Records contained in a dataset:
--------------------------------
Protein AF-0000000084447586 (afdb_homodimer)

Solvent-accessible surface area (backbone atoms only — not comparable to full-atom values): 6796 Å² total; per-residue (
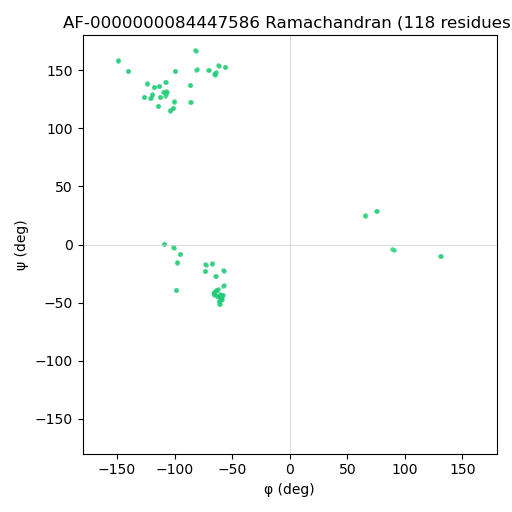Å²): 111,42,38,37,38,35,38,32,60,59,85,76,52,68,68,32,49,51,49,30,52,51,42,44,39,50,29,44,28,70,37,72,65,44,65,62,87,53,52,45,76,44,79,48,66,37,52,38,84,78,35,64,60,94,87,39,37,51,65,76,102,112,42,38,37,40,35,38,34,60,58,85,75,52,71,67,34,49,51,49,30,52,51,42,43,41,49,28,45,29,72,38,72,65,45,66,63,88,52,51,46,76,46,78,46,66,35,53,39,83,78,35,65,60,93,87,38,37,50,65,77,101

pLDDT: mean 94.97, std 4.08, range [75.5, 98.69]

Sequence (122 aa):
MPEIMVFAAEGRTVEQKRGLVKDLTEAMVKNFGVPAEVVTVQIVEAPKTDKAKGGVLFCDRMPEIMVFAAEGRTVEQKRGLVKDLTEAMVKNFGVPAEVVTVQIVEAPKTDKAKGGVLFCDR

InterPro domains:
  IPR004370 4-oxalocrotonate tautomerase-like domain [PF01361] (4-58)
  IPR014347 Tautomerase/MIF superfamily [G3DSA:3.30.429.10] (1-61)
  IPR014347 Tautomerase/MIF superfamily [SSF55331] (2-60)

Foldseek 3Di:
DDEEEAEEEDDDDPVVVVVVLVVVLVVCCVPVVDDSVVYHYDYDYDHQQPDDDPPHGSVRD/DDEAEAEEEDDDDPVVVVVVLVVVLVVCCVPVVDDSVVYHYDYDYDHQQPDDDPPHGSVRD

Structure (mmCIF, N/CA/C/O backbone):
data_AF-0000000084447586-model_v1
#
loop_
_entity.id
_entity.type
_entity.pdbx_description
1 polymer '4-oxalocrotonate tautomerase'
#
loop_
_atom_site.group_PDB
_atom_site.id
_atom_site.type_symbol
_atom_site.label_atom_id
_atom_site.label_alt_id
_atom_site.label_comp_id
_atom_site.label_asym_id
_atom_site.label_entity_id
_atom_site.label_seq_id
_atom_si
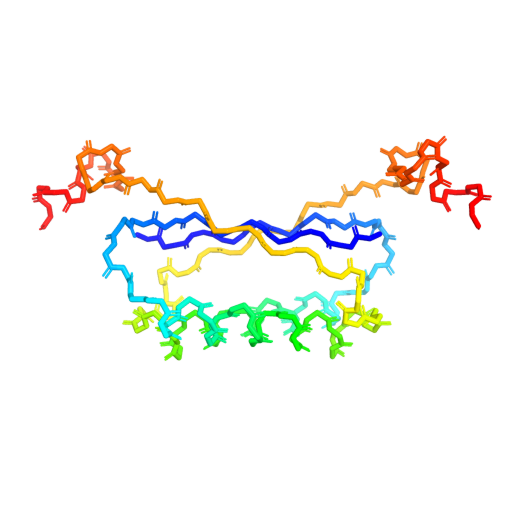te.pdbx_PDB_ins_code
_atom_site.Cartn_x
_atom_site.Cartn_y
_atom_site.Cartn_z
_atom_site.occupancy
_atom_site.B_iso_or_equiv
_atom_site.auth_seq_id
_atom_site.auth_comp_id
_atom_site.auth_asym_id
_atom_site.auth_atom_id
_atom_site.pdbx_PDB_model_num
ATOM 1 N N . MET A 1 1 ? -4.391 -12.031 -5.418 1 76.19 1 MET A N 1
ATOM 2 C CA . MET A 1 1 ? -4.918 -10.672 -5.453 1 76.19 1 MET A CA 1
ATOM 3 C C . MET A 1 1 ? -4.105 -9.742 -4.555 1 76.19 1 MET A C 1
ATOM 5 O O . MET A 1 1 ? -3.885 -10.047 -3.381 1 76.19 1 MET A O 1
ATOM 9 N N . PRO A 1 2 ? -3.506 -8.75 -5.164 1 91.44 2 PRO A N 1
ATOM 10 C CA . PRO A 1 2 ? -2.688 -7.918 -4.281 1 91.44 2 PRO A CA 1
ATOM 11 C C . PRO A 1 2 ? -3.488 -6.801 -3.611 1 91.44 2 PRO A C 1
ATOM 13 O O . PRO A 1 2 ? -4.453 -6.297 -4.191 1 91.44 2 PRO A O 1
ATOM 16 N N . GLU A 1 3 ? -3.26 -6.598 -2.393 1 94.94 3 GLU A N 1
ATOM 17 C CA . GLU A 1 3 ? -3.855 -5.512 -1.621 1 94.94 3 GLU A CA 1
ATOM 18 C C . GLU A 1 3 ? -2.797 -4.508 -1.175 1 94.94 3 GLU A C 1
ATOM 20 O O . GLU A 1 3 ? -1.716 -4.895 -0.729 1 94.94 3 GLU A O 1
ATOM 25 N N . ILE A 1 4 ? -3.111 -3.258 -1.308 1 97.31 4 ILE A N 1
ATOM 26 C CA . ILE A 1 4 ? -2.246 -2.18 -0.841 1 97.31 4 ILE A CA 1
ATOM 27 C C . ILE A 1 4 ? -2.912 -1.448 0.322 1 97.31 4 ILE A C 1
ATOM 29 O O . ILE A 1 4 ? -4.074 -1.043 0.225 1 97.31 4 ILE A O 1
ATOM 33 N N . MET A 1 5 ? -2.193 -1.34 1.391 1 97.56 5 MET A N 1
ATOM 34 C CA . MET A 1 5 ? -2.594 -0.482 2.502 1 97.56 5 MET A CA 1
ATOM 35 C C . MET A 1 5 ? -1.681 0.735 2.605 1 97.56 5 MET A C 1
ATOM 37 O O . MET A 1 5 ? -0.456 0.599 2.615 1 97.56 5 MET A O 1
ATOM 41 N N . VAL A 1 6 ? -2.264 1.815 2.705 1 97.31 6 VAL A N 1
ATOM 42 C CA . VAL A 1 6 ? -1.53 3.061 2.908 1 97.31 6 VAL A CA 1
ATOM 43 C C . VAL A 1 6 ? -1.871 3.645 4.277 1 97.31 6 VAL A C 1
ATOM 45 O O . VAL A 1 6 ? -3.031 3.957 4.555 1 97.31 6 VAL A O 1
ATOM 48 N N . PHE A 1 7 ? -0.893 3.775 5.078 1 96.44 7 PHE A N 1
ATOM 49 C CA . PHE A 1 7 ? -1.041 4.426 6.375 1 96.44 7 PHE A CA 1
ATOM 50 C C . PHE A 1 7 ? -0.538 5.863 6.324 1 96.44 7 PHE A C 1
ATOM 52 O O . PHE A 1 7 ? 0.612 6.109 5.953 1 96.44 7 PHE A O 1
ATOM 59 N N . ALA A 1 8 ? -1.402 6.723 6.668 1 95 8 ALA A N 1
ATOM 60 C CA . ALA A 1 8 ? -1.047 8.133 6.582 1 95 8 ALA A CA 1
ATOM 61 C C . ALA A 1 8 ? -1.778 8.953 7.645 1 95 8 ALA A C 1
ATOM 63 O O . ALA A 1 8 ? -2.75 8.477 8.242 1 95 8 ALA A O 1
ATOM 64 N N . ALA A 1 9 ? -1.161 10.117 7.93 1 93.25 9 ALA A N 1
ATOM 65 C CA . ALA A 1 9 ? -1.881 11.078 8.766 1 93.25 9 ALA A CA 1
ATOM 66 C C . ALA A 1 9 ? -3.059 11.688 8.016 1 93.25 9 ALA A C 1
ATOM 68 O O . ALA A 1 9 ? -3.012 11.836 6.793 1 93.25 9 ALA A O 1
ATOM 69 N N . GLU A 1 10 ? -4.129 12.062 8.766 1 93.38 10 GLU A N 1
ATOM 70 C CA . GLU A 1 10 ? -5.289 12.727 8.18 1 93.38 10 GLU A CA 1
ATOM 71 C C . GLU A 1 10 ? -4.898 14.062 7.551 1 93.38 10 GLU A C 1
ATOM 73 O O . GLU A 1 10 ? -3.896 14.672 7.938 1 93.38 10 GLU A O 1
ATOM 78 N N . GLY A 1 11 ? -5.773 14.484 6.48 1 93.31 11 GLY A N 1
ATOM 79 C CA . GLY A 1 11 ? -5.555 15.828 5.98 1 93.31 11 GLY A CA 1
ATOM 80 C C . GLY A 1 11 ? -5.473 15.891 4.465 1 93.31 11 GLY A C 1
ATOM 81 O O . GLY A 1 11 ? -5.457 16.984 3.887 1 93.31 11 GLY A O 1
ATOM 82 N N . ARG A 1 12 ? -5.406 14.812 3.871 1 95 12 ARG A N 1
ATOM 83 C CA . ARG A 1 12 ? -5.336 14.82 2.414 1 95 12 ARG A CA 1
ATOM 84 C C . ARG A 1 12 ? -6.723 15 1.801 1 95 12 ARG A C 1
ATOM 86 O O . ARG A 1 12 ? -7.723 14.562 2.377 1 95 12 ARG A O 1
ATOM 93 N N . THR A 1 13 ? -6.762 15.594 0.644 1 97 13 THR A N 1
ATOM 94 C CA . THR A 1 13 ? -8.039 15.82 -0.028 1 97 13 THR A CA 1
ATOM 95 C C . THR A 1 13 ? -8.484 14.562 -0.773 1 97 13 THR A C 1
ATOM 97 O O . THR A 1 13 ? -7.688 13.648 -0.99 1 97 13 THR A O 1
ATOM 100 N N . VAL A 1 14 ? -9.758 14.57 -1.192 1 96.88 14 VAL A N 1
ATOM 101 C CA . VAL A 1 14 ? -10.305 13.461 -1.966 1 96.88 14 VAL A CA 1
ATOM 102 C C . VAL A 1 14 ? -9.562 13.344 -3.299 1 96.88 14 VAL A C 1
ATOM 104 O O . VAL A 1 14 ? -9.32 12.242 -3.787 1 96.88 14 VAL A O 1
ATOM 107 N N . GLU A 1 15 ? -9.258 14.477 -3.859 1 98 15 GLU A N 1
ATOM 108 C CA . GLU A 1 15 ? -8.539 14.492 -5.133 1 98 15 GLU A CA 1
ATOM 109 C C . GLU A 1 15 ? -7.156 13.859 -4.996 1 98 15 GLU A C 1
ATOM 111 O O . GLU A 1 15 ? -6.73 13.094 -5.859 1 98 15 GLU A O 1
ATOM 116 N N . GLN A 1 16 ? -6.453 14.18 -3.988 1 97.81 16 GLN A N 1
ATOM 117 C CA . GLN A 1 16 ? -5.152 13.578 -3.729 1 97.81 16 GLN A CA 1
ATOM 118 C C . GLN A 1 16 ? -5.266 12.062 -3.557 1 97.81 16 GLN A C 1
ATOM 120 O O . GLN A 1 16 ? -4.453 11.312 -4.094 1 97.81 16 GLN A O 1
ATOM 125 N N . LYS A 1 17 ? -6.27 11.656 -2.812 1 97.56 17 LYS A N 1
ATOM 126 C CA . LYS A 1 17 ? -6.484 10.234 -2.566 1 97.56 17 LYS A CA 1
ATOM 127 C C . LYS A 1 17 ? -6.848 9.5 -3.855 1 97.56 17 LYS A C 1
ATOM 129 O O . LYS A 1 17 ? -6.355 8.398 -4.109 1 97.56 17 LYS A O 1
ATOM 134 N N . ARG A 1 18 ? -7.676 10.156 -4.578 1 98.31 18 ARG A N 1
ATOM 135 C CA . ARG A 1 18 ? -8.07 9.594 -5.863 1 98.31 18 ARG A CA 1
ATOM 136 C C . ARG A 1 18 ? -6.859 9.391 -6.77 1 98.31 18 ARG A C 1
ATOM 138 O O . ARG A 1 18 ? -6.707 8.336 -7.383 1 98.31 18 ARG A O 1
ATOM 145 N N . GLY A 1 19 ? -6.09 10.398 -6.836 1 98.25 19 GLY A N 1
ATOM 146 C CA . GLY A 1 19 ? -4.867 10.305 -7.621 1 98.25 19 GLY A CA 1
ATOM 147 C C . GLY A 1 19 ? -3.93 9.219 -7.133 1 98.25 19 GLY A C 1
ATOM 148 O O . GLY A 1 19 ? -3.355 8.484 -7.934 1 98.25 19 GLY A O 1
ATOM 149 N N . LEU A 1 20 ? -3.775 9.133 -5.836 1 98.31 20 LEU A N 1
ATOM 150 C CA . LEU A 1 20 ? -2.904 8.125 -5.25 1 98.31 20 LEU A CA 1
ATOM 151 C C . LEU A 1 20 ? -3.391 6.719 -5.594 1 98.31 20 LEU A C 1
ATOM 153 O O . LEU A 1 20 ? -2.607 5.879 -6.039 1 98.31 20 LEU A O 1
ATOM 157 N N . VAL A 1 21 ? -4.637 6.473 -5.402 1 98.31 21 VAL A N 1
ATOM 158 C CA . VAL A 1 21 ? -5.219 5.16 -5.656 1 98.31 21 VAL A CA 1
ATOM 159 C C . VAL A 1 21 ? -4.992 4.77 -7.113 1 98.31 21 VAL A C 1
ATOM 161 O O . VAL A 1 21 ? -4.613 3.635 -7.41 1 98.31 21 VAL A O 1
ATOM 164 N N . LYS A 1 22 ? -5.211 5.738 -7.965 1 98.69 22 LYS A N 1
ATOM 165 C CA . LYS A 1 22 ? -4.996 5.484 -9.391 1 98.69 22 LYS A CA 1
ATOM 166 C C . LYS A 1 22 ? -3.545 5.113 -9.672 1 98.69 22 LYS A C 1
ATOM 168 O O . LYS A 1 22 ? -3.271 4.098 -10.312 1 98.69 22 LYS A O 1
ATOM 173 N N . ASP A 1 23 ? -2.676 5.887 -9.203 1 98.69 23 ASP A N 1
ATOM 174 C CA . ASP A 1 23 ? -1.258 5.676 -9.469 1 98.69 23 ASP A CA 1
ATOM 175 C C . ASP A 1 23 ? -0.764 4.379 -8.836 1 98.69 23 ASP A C 1
ATOM 177 O O . ASP A 1 23 ? 0.057 3.668 -9.422 1 98.69 23 ASP A O 1
ATOM 181 N N . LEU A 1 24 ? -1.185 4.059 -7.629 1 98.38 24 LEU A N 1
ATOM 182 C CA . LEU A 1 24 ? -0.813 2.801 -6.984 1 98.38 24 LEU A CA 1
ATOM 183 C C . LEU A 1 24 ? -1.309 1.608 -7.797 1 98.38 24 LEU A C 1
ATOM 185 O O . LEU A 1 24 ? -0.591 0.619 -7.953 1 98.38 24 LEU A O 1
ATOM 189 N N . THR A 1 25 ? -2.506 1.695 -8.227 1 98.62 25 THR A N 1
ATOM 190 C CA . THR A 1 25 ? -3.08 0.635 -9.047 1 98.62 25 THR A CA 1
ATOM 191 C C . THR A 1 25 ? -2.268 0.44 -10.32 1 98.62 25 THR A C 1
ATOM 193 O O . THR A 1 25 ? -1.925 -0.688 -10.68 1 98.62 25 THR A O 1
ATOM 196 N N . GLU A 1 26 ? -1.91 1.542 -10.953 1 98.56 26 GLU A N 1
ATOM 197 C CA . GLU A 1 26 ? -1.114 1.476 -12.172 1 98.56 26 GLU A CA 1
ATOM 198 C C . GLU A 1 26 ? 0.262 0.874 -11.898 1 98.56 26 GLU A C 1
ATOM 200 O O . GLU A 1 26 ? 0.798 0.139 -12.734 1 98.56 26 GLU A O 1
ATOM 205 N N . ALA A 1 27 ? 0.818 1.225 -10.82 1 98.25 27 ALA A N 1
ATOM 206 C CA . ALA A 1 27 ? 2.113 0.664 -10.438 1 98.25 27 ALA A CA 1
ATOM 207 C C . ALA A 1 27 ? 2.033 -0.854 -10.297 1 98.25 27 ALA A C 1
ATOM 209 O O . ALA A 1 27 ? 2.947 -1.571 -10.711 1 98.25 27 ALA A O 1
ATOM 210 N N . MET A 1 28 ? 1.025 -1.35 -9.648 1 97.81 28 MET A N 1
ATOM 211 C CA . MET A 1 28 ? 0.82 -2.785 -9.469 1 97.81 28 MET A CA 1
ATOM 212 C C . MET A 1 28 ? 0.697 -3.484 -10.82 1 97.81 28 MET A C 1
ATOM 214 O O . MET A 1 28 ? 1.317 -4.523 -11.047 1 97.81 28 MET A O 1
ATOM 218 N N . VAL A 1 29 ? -0.119 -2.908 -11.75 1 98 29 VAL A N 1
ATOM 219 C CA . VAL A 1 29 ? -0.325 -3.471 -13.086 1 98 29 VAL A CA 1
ATOM 220 C C . VAL A 1 29 ? 1.006 -3.535 -13.828 1 98 29 VAL A C 1
ATOM 222 O O . VAL A 1 29 ? 1.365 -4.578 -14.375 1 98 29 VAL A O 1
ATOM 225 N N . LYS A 1 30 ? 1.703 -2.498 -13.742 1 98.06 30 LYS A N 1
ATOM 226 C CA . LYS A 1 30 ? 2.955 -2.35 -14.484 1 98.06 30 LYS A CA 1
ATOM 227 C C . LYS A 1 30 ? 4.004 -3.342 -13.992 1 98.06 30 LYS A C 1
ATOM 229 O O . LYS A 1 30 ? 4.703 -3.965 -14.797 1 98.06 30 LYS A O 1
ATOM 234 N N . ASN A 1 31 ? 4.129 -3.521 -12.734 1 97.81 31 ASN A N 1
ATOM 235 C CA . ASN A 1 31 ? 5.281 -4.223 -12.18 1 97.81 31 ASN A CA 1
ATOM 236 C C . ASN A 1 31 ? 4.953 -5.68 -11.867 1 97.81 31 ASN A C 1
ATOM 238 O O . ASN A 1 31 ? 5.816 -6.551 -11.969 1 97.81 31 ASN A O 1
ATOM 242 N N . PHE A 1 32 ? 3.83 -5.938 -11.383 1 96.06 32 PHE A N 1
ATOM 243 C CA . PHE A 1 32 ? 3.479 -7.305 -11.008 1 96.06 32 PHE A CA 1
ATOM 244 C C . PHE A 1 32 ? 2.662 -7.973 -12.102 1 96.06 32 PHE A C 1
ATOM 246 O O . PHE A 1 32 ? 2.451 -9.188 -12.07 1 96.06 32 PHE A O 1
ATOM 253 N N . GLY A 1 33 ? 2.135 -7.145 -13.023 1 95.5 33 GLY A N 1
ATOM 254 C CA . GLY A 1 33 ? 1.438 -7.711 -14.172 1 95.5
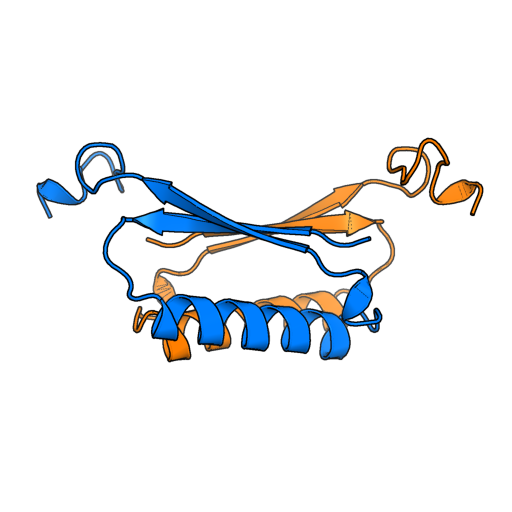 33 GLY A CA 1
ATOM 255 C C . GLY A 1 33 ? 0.055 -8.234 -13.828 1 95.5 33 GLY A C 1
ATOM 256 O O . GLY A 1 33 ? -0.399 -9.227 -14.398 1 95.5 33 GLY A O 1
ATOM 257 N N . VAL A 1 34 ? -0.532 -7.703 -12.914 1 94.38 34 VAL A N 1
ATOM 258 C CA . VAL A 1 34 ? -1.879 -8.109 -12.523 1 94.38 34 VAL A CA 1
ATOM 259 C C . VAL A 1 34 ? -2.9 -7.141 -13.117 1 94.38 34 VAL A C 1
ATOM 261 O O . VAL A 1 34 ? -2.59 -5.969 -13.359 1 94.38 34 VAL A O 1
ATOM 264 N N . PRO A 1 35 ? -4.137 -7.66 -13.422 1 96.31 35 PRO A N 1
ATOM 265 C CA . PRO A 1 35 ? -5.172 -6.734 -13.883 1 96.31 35 PRO A CA 1
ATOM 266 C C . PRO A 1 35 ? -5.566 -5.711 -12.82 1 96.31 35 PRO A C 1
--------------------------------
ASSIGNED TASK:
All that belongs in your answer is the stretch of entries above from the line with "ATOM 220 C C" through the line with "ATOM 235 C CA", printed exactly.

RESPONSE TO THE EXERCISE:
ATOM 220 C C . VAL A 1 29 ? 1.006 -3.535 -13.828 1 98 29 VAL A C 1
ATOM 222 O O . VAL A 1 29 ? 1.365 -4.578 -14.375 1 98 29 VAL A O 1
ATOM 225 N N . LYS A 1 30 ? 1.703 -2.498 -13.742 1 98.06 30 LYS A N 1
ATOM 226 C CA . LYS A 1 30 ? 2.955 -2.35 -14.484 1 98.06 30 LYS A CA 1
ATOM 227 C C . LYS A 1 30 ? 4.004 -3.342 -13.992 1 98.06 30 LYS A C 1
ATOM 229 O O . LYS A 1 30 ? 4.703 -3.965 -14.797 1 98.06 30 LYS A O 1
ATOM 234 N N . ASN A 1 31 ? 4.129 -3.521 -12.734 1 97.81 31 ASN A N 1
ATOM 235 C CA . ASN A 1 31 ? 5.281 -4.223 -12.18 1 97.81 31 ASN A CA 1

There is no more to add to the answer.